(Try it): Only the lines below starting at the one that contains "ATOM 212 N N" and ending at the one that contains "ATOM 216 O O" are to be reproduced, exactly and with both ends kept.

(Dataset excerpts):
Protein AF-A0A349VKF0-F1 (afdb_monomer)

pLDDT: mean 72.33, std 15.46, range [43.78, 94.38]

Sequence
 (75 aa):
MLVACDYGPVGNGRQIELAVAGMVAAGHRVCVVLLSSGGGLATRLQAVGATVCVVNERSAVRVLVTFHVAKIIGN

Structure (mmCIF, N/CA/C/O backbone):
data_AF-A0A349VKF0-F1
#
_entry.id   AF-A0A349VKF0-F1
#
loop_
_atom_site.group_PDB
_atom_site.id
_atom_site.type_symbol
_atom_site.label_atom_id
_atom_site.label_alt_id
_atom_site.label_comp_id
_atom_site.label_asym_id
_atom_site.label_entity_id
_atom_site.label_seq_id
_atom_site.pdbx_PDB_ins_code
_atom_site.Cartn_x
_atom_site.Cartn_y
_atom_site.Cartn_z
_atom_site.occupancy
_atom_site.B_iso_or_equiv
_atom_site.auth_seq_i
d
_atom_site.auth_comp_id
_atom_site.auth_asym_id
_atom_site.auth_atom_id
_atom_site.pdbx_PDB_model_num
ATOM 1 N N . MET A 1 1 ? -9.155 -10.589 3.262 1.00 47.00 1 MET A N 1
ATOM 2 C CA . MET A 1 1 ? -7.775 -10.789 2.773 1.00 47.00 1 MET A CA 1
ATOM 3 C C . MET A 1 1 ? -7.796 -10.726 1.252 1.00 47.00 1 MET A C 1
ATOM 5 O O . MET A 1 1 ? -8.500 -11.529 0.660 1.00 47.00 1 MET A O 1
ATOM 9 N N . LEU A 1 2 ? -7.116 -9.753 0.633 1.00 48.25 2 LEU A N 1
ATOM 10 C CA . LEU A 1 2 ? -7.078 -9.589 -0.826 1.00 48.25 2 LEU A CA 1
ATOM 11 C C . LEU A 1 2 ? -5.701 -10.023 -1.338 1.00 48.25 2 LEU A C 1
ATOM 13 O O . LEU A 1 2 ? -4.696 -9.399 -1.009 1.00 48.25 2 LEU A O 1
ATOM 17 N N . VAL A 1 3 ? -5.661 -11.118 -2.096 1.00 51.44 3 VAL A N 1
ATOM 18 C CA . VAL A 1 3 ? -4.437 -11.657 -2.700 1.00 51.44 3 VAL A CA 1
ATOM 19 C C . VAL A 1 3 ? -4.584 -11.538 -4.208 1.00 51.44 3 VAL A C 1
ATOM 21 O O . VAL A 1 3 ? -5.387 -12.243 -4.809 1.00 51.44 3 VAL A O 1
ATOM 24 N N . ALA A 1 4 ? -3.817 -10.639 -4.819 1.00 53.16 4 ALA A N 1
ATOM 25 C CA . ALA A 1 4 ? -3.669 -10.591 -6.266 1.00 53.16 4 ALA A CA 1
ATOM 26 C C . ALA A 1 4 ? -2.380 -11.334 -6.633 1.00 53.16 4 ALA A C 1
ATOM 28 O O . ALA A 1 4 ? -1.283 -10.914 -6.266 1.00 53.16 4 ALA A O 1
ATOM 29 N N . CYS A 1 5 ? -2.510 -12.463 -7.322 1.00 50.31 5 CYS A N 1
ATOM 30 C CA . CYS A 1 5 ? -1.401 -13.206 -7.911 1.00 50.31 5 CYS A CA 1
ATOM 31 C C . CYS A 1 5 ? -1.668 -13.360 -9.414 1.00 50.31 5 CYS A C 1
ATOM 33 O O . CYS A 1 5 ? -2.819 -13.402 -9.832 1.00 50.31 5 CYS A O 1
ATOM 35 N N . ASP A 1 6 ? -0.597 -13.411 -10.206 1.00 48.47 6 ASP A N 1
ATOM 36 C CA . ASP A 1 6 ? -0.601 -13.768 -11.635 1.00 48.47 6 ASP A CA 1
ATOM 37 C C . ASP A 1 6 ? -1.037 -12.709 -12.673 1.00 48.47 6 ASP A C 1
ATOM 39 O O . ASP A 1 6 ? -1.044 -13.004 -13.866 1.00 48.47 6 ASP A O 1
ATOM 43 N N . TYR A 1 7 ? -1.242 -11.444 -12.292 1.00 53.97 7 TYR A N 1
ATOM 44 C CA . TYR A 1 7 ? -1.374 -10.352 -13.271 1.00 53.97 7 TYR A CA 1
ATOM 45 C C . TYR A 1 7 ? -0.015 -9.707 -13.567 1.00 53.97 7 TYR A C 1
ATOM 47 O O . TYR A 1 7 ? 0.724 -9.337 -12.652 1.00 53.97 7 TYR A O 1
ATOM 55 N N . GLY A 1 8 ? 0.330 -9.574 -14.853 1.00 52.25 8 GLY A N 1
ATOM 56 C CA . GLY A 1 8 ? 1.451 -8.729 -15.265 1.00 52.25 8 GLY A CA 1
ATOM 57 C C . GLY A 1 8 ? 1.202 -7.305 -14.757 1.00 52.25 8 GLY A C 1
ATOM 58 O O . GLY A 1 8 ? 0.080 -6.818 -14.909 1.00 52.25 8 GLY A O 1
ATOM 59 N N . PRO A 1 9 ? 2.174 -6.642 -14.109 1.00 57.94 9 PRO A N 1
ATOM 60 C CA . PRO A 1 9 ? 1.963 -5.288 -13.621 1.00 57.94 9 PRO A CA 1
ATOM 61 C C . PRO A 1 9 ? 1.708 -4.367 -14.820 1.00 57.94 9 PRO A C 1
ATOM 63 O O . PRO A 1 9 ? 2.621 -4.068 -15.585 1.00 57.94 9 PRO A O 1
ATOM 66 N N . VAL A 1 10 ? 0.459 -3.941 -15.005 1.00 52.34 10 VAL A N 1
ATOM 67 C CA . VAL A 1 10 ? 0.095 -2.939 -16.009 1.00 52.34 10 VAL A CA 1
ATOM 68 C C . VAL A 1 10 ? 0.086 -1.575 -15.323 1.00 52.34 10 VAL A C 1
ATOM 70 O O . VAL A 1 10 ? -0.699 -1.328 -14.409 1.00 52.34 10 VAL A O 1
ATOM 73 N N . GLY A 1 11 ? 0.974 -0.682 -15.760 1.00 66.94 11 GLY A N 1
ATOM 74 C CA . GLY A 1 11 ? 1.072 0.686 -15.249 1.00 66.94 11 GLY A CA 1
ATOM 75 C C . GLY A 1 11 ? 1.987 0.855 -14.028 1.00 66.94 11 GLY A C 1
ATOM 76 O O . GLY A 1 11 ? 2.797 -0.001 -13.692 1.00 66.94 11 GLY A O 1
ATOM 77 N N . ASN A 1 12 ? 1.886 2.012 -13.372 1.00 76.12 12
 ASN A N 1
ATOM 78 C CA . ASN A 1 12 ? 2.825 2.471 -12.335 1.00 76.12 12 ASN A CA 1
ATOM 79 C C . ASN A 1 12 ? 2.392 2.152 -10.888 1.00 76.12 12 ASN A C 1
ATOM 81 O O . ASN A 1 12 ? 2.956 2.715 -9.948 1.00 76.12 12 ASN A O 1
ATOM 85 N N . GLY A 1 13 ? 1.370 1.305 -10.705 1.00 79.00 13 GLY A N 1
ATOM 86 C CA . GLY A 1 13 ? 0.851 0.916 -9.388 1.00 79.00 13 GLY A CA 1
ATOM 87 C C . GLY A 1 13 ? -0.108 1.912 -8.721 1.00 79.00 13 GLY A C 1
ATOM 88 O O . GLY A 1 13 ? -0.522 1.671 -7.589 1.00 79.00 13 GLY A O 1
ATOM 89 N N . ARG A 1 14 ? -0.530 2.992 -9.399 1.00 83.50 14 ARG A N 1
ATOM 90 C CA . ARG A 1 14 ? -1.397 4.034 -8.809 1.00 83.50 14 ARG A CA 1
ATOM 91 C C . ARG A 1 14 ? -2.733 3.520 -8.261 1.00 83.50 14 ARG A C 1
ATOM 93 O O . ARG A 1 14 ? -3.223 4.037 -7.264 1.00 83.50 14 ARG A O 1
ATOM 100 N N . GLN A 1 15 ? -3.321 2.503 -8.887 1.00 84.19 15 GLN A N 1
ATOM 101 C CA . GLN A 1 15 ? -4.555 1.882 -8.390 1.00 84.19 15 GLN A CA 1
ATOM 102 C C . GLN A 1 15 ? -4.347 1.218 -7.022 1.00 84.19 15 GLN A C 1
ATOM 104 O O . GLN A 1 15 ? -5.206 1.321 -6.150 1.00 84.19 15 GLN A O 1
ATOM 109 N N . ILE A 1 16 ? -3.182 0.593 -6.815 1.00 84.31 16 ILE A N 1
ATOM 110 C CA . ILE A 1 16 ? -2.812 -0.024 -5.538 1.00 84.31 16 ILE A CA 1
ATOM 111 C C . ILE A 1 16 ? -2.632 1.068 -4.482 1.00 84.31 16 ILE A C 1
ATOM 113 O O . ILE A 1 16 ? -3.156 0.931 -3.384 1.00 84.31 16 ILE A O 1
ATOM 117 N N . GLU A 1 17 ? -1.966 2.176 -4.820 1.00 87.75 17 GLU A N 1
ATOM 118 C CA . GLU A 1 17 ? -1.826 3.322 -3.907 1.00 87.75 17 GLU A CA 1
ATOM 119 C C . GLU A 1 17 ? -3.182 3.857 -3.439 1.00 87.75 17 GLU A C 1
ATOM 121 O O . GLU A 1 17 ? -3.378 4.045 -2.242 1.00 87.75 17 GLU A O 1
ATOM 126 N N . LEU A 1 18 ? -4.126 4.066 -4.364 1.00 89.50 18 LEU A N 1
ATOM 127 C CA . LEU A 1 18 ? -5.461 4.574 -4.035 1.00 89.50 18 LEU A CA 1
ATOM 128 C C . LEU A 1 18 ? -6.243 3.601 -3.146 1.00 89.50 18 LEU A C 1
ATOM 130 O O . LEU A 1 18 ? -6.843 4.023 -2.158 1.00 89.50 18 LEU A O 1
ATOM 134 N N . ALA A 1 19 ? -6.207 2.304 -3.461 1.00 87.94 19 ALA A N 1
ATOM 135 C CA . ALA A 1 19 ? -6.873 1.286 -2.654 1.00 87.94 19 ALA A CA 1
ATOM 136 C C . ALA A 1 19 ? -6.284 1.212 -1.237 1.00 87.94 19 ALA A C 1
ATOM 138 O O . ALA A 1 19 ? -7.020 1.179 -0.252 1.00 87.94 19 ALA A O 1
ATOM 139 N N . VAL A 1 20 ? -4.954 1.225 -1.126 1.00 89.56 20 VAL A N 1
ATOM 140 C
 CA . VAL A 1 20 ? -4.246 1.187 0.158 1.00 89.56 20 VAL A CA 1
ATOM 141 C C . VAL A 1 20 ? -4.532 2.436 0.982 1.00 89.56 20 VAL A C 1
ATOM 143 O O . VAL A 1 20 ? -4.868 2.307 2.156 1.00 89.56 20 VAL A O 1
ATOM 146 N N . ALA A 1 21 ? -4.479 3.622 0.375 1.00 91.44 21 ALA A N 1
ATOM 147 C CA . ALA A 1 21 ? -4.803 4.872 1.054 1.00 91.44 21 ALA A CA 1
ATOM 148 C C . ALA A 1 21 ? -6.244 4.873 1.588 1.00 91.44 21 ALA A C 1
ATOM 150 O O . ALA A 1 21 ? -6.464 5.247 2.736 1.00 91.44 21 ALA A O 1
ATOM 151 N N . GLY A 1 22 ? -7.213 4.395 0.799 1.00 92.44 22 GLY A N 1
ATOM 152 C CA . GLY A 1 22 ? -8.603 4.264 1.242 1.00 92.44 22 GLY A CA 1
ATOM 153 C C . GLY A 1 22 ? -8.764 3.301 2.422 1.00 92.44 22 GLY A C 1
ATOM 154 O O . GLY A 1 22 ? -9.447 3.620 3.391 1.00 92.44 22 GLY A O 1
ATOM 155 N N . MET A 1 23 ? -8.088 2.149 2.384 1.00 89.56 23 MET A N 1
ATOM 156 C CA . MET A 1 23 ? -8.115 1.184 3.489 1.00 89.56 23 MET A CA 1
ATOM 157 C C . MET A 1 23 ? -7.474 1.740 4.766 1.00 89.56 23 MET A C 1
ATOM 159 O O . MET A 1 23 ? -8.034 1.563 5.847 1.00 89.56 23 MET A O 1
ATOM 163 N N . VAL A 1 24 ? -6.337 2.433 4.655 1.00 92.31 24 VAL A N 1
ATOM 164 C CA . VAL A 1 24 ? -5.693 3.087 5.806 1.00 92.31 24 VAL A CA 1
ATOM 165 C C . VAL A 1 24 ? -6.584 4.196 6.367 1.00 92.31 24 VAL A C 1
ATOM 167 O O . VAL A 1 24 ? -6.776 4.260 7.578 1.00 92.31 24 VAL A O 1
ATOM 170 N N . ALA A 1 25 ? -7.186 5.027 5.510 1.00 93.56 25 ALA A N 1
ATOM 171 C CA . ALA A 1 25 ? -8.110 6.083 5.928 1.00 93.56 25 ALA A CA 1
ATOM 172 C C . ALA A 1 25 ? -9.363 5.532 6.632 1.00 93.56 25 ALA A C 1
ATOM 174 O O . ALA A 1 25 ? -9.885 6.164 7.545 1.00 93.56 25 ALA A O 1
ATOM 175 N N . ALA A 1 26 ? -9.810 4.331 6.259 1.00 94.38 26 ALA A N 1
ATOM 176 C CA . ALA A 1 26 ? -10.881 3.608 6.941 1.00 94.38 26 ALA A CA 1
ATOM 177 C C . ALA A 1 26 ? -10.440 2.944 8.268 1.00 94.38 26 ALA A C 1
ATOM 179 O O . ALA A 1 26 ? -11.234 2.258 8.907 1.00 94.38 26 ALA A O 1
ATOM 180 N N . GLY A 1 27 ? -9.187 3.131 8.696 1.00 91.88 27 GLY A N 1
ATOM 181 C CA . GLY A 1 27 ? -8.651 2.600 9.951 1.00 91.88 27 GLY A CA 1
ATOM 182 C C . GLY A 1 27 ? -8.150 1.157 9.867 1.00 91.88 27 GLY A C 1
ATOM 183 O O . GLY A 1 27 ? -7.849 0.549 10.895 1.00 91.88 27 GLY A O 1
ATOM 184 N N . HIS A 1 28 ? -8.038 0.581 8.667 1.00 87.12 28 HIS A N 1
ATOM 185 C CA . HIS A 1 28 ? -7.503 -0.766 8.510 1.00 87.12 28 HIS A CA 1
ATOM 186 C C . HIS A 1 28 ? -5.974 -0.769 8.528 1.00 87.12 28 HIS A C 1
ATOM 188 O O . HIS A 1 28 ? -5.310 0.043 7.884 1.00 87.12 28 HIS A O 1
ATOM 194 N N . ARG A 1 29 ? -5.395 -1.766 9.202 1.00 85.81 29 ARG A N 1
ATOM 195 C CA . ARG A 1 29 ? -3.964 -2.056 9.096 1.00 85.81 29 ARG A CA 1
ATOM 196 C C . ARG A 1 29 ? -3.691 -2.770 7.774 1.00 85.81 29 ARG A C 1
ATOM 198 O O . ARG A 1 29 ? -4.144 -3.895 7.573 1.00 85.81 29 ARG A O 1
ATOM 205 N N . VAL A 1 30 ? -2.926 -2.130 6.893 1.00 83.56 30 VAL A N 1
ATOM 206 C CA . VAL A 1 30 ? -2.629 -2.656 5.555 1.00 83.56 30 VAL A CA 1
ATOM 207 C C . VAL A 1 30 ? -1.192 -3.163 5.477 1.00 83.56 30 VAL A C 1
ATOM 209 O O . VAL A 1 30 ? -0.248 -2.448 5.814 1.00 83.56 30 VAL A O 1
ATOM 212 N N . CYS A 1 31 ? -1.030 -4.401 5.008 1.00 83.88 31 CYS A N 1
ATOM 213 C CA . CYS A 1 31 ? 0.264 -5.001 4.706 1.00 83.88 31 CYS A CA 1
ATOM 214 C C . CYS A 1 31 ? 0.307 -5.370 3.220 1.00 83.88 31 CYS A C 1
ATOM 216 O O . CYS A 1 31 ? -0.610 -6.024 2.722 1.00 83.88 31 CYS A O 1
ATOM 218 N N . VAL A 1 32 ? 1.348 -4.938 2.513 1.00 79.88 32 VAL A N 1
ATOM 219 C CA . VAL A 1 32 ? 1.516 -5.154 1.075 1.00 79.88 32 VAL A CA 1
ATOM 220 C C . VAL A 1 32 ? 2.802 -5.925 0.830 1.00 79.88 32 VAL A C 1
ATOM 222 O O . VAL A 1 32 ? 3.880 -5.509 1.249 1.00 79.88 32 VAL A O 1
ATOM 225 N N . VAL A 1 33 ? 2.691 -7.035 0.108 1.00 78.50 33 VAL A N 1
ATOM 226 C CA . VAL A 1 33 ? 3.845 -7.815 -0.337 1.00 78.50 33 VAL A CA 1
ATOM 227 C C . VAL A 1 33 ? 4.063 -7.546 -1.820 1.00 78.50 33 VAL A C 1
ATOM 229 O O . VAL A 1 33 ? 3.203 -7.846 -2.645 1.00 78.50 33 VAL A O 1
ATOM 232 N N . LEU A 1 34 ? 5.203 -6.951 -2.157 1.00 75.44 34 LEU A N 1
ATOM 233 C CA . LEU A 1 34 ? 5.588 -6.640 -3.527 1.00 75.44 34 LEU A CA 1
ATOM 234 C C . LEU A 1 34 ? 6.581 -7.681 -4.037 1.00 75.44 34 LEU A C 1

==

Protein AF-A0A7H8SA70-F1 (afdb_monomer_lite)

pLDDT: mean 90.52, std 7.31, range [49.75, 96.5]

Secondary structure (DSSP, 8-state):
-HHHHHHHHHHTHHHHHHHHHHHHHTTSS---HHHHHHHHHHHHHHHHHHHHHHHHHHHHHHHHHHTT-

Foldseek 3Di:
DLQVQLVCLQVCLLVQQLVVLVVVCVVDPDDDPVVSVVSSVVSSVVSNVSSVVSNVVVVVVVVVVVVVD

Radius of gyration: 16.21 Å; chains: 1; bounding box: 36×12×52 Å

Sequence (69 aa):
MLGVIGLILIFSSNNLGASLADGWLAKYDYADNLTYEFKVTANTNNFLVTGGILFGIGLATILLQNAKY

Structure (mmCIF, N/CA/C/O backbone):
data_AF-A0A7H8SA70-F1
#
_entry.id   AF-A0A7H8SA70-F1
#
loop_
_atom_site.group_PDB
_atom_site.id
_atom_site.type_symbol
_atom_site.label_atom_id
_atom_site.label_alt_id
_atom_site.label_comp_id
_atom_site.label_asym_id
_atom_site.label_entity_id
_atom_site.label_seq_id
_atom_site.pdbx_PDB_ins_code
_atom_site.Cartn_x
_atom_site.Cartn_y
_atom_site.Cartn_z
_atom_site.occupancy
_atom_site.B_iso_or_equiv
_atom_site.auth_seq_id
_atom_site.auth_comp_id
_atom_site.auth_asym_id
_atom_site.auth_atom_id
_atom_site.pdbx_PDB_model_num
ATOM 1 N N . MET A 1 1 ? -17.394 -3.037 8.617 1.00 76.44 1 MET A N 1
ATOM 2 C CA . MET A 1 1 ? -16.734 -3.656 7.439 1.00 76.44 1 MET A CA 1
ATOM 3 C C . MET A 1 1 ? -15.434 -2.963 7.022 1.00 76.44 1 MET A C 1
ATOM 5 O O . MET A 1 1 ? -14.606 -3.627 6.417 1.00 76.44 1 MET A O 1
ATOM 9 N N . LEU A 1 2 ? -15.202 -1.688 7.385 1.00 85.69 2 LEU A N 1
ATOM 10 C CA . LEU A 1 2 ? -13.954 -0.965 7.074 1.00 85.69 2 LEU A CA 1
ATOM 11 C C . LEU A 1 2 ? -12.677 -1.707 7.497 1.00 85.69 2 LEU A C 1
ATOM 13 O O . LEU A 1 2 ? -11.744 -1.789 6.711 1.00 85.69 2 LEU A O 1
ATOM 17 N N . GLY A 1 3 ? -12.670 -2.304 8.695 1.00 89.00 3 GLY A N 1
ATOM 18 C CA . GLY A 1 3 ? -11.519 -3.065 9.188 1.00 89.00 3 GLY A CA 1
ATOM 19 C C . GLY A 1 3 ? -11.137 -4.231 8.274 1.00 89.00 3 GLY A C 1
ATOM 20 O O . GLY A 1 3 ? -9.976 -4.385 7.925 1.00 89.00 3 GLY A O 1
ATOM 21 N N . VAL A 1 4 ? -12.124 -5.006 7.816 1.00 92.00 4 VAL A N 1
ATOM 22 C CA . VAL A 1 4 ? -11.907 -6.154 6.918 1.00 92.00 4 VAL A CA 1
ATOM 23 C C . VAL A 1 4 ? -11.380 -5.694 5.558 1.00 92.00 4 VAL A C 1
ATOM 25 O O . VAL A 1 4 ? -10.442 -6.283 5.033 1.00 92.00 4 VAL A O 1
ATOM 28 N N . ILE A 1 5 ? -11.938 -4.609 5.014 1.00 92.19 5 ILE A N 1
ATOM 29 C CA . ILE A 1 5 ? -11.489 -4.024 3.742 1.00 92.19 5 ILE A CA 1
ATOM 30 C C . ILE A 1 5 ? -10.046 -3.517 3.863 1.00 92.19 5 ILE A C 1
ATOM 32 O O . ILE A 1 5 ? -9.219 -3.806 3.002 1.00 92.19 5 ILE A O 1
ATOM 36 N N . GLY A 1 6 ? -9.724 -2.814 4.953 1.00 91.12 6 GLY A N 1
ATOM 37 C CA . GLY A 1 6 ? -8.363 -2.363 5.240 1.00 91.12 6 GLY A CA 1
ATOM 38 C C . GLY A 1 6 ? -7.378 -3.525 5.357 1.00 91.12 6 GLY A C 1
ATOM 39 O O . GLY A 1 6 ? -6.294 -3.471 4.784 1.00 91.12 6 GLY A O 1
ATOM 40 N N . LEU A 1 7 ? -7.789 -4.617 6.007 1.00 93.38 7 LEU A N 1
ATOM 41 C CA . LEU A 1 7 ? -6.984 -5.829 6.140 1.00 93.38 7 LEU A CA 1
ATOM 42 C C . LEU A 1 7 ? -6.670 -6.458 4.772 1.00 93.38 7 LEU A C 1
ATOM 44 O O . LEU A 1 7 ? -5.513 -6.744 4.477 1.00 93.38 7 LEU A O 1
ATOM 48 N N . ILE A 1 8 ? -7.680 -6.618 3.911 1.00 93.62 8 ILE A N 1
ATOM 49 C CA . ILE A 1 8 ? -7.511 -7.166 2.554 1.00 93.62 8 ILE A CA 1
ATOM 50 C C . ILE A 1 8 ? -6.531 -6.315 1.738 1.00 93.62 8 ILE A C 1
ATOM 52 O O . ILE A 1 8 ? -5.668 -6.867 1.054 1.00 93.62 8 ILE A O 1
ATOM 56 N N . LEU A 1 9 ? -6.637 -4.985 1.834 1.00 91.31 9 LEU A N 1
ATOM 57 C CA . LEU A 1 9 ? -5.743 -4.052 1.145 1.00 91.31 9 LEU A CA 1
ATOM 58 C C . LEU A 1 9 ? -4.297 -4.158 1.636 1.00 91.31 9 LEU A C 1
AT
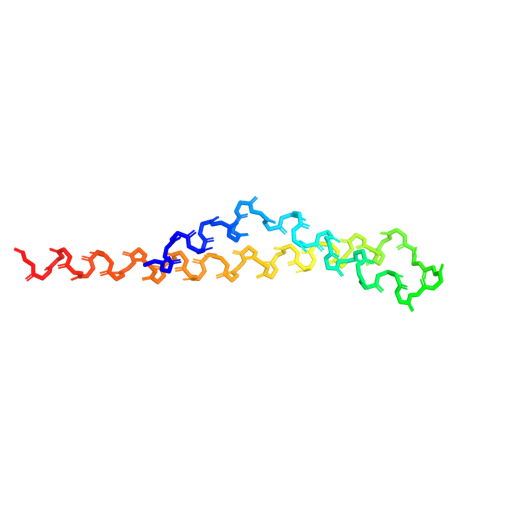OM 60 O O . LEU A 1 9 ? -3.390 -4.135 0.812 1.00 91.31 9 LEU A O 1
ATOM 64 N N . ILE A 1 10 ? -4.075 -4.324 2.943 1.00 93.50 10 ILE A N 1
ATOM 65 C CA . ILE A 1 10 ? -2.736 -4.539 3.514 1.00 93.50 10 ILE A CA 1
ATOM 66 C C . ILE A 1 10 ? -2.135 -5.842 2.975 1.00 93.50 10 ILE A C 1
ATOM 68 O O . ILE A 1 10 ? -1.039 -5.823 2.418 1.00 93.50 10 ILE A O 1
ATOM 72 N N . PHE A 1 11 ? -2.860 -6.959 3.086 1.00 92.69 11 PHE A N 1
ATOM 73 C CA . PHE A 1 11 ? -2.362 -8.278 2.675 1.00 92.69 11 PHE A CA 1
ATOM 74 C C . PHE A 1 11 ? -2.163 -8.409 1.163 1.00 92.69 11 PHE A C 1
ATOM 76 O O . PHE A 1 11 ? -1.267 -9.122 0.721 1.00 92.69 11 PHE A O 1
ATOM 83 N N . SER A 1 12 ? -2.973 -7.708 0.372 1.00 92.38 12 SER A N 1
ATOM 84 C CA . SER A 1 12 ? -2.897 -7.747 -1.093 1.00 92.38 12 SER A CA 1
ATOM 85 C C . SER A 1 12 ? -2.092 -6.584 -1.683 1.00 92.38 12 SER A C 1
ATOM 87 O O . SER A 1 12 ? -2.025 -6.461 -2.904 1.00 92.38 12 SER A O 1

(Result below):
ATOM 212 N N . CYS A 1 31 ? -1.030 -4.401 5.008 1.00 83.88 31 CYS A N 1
ATOM 213 C CA . CYS A 1 31 ? 0.264 -5.001 4.706 1.00 83.88 31 CYS A CA 1
ATOM 214 C C . CYS A 1 31 ? 0.307 -5.370 3.220 1.00 83.88 31 CYS A C 1
ATOM 216 O O . CYS A 1 31 ? -0.610 -6.024 2.722 1.00 83.88 31 CYS A O 1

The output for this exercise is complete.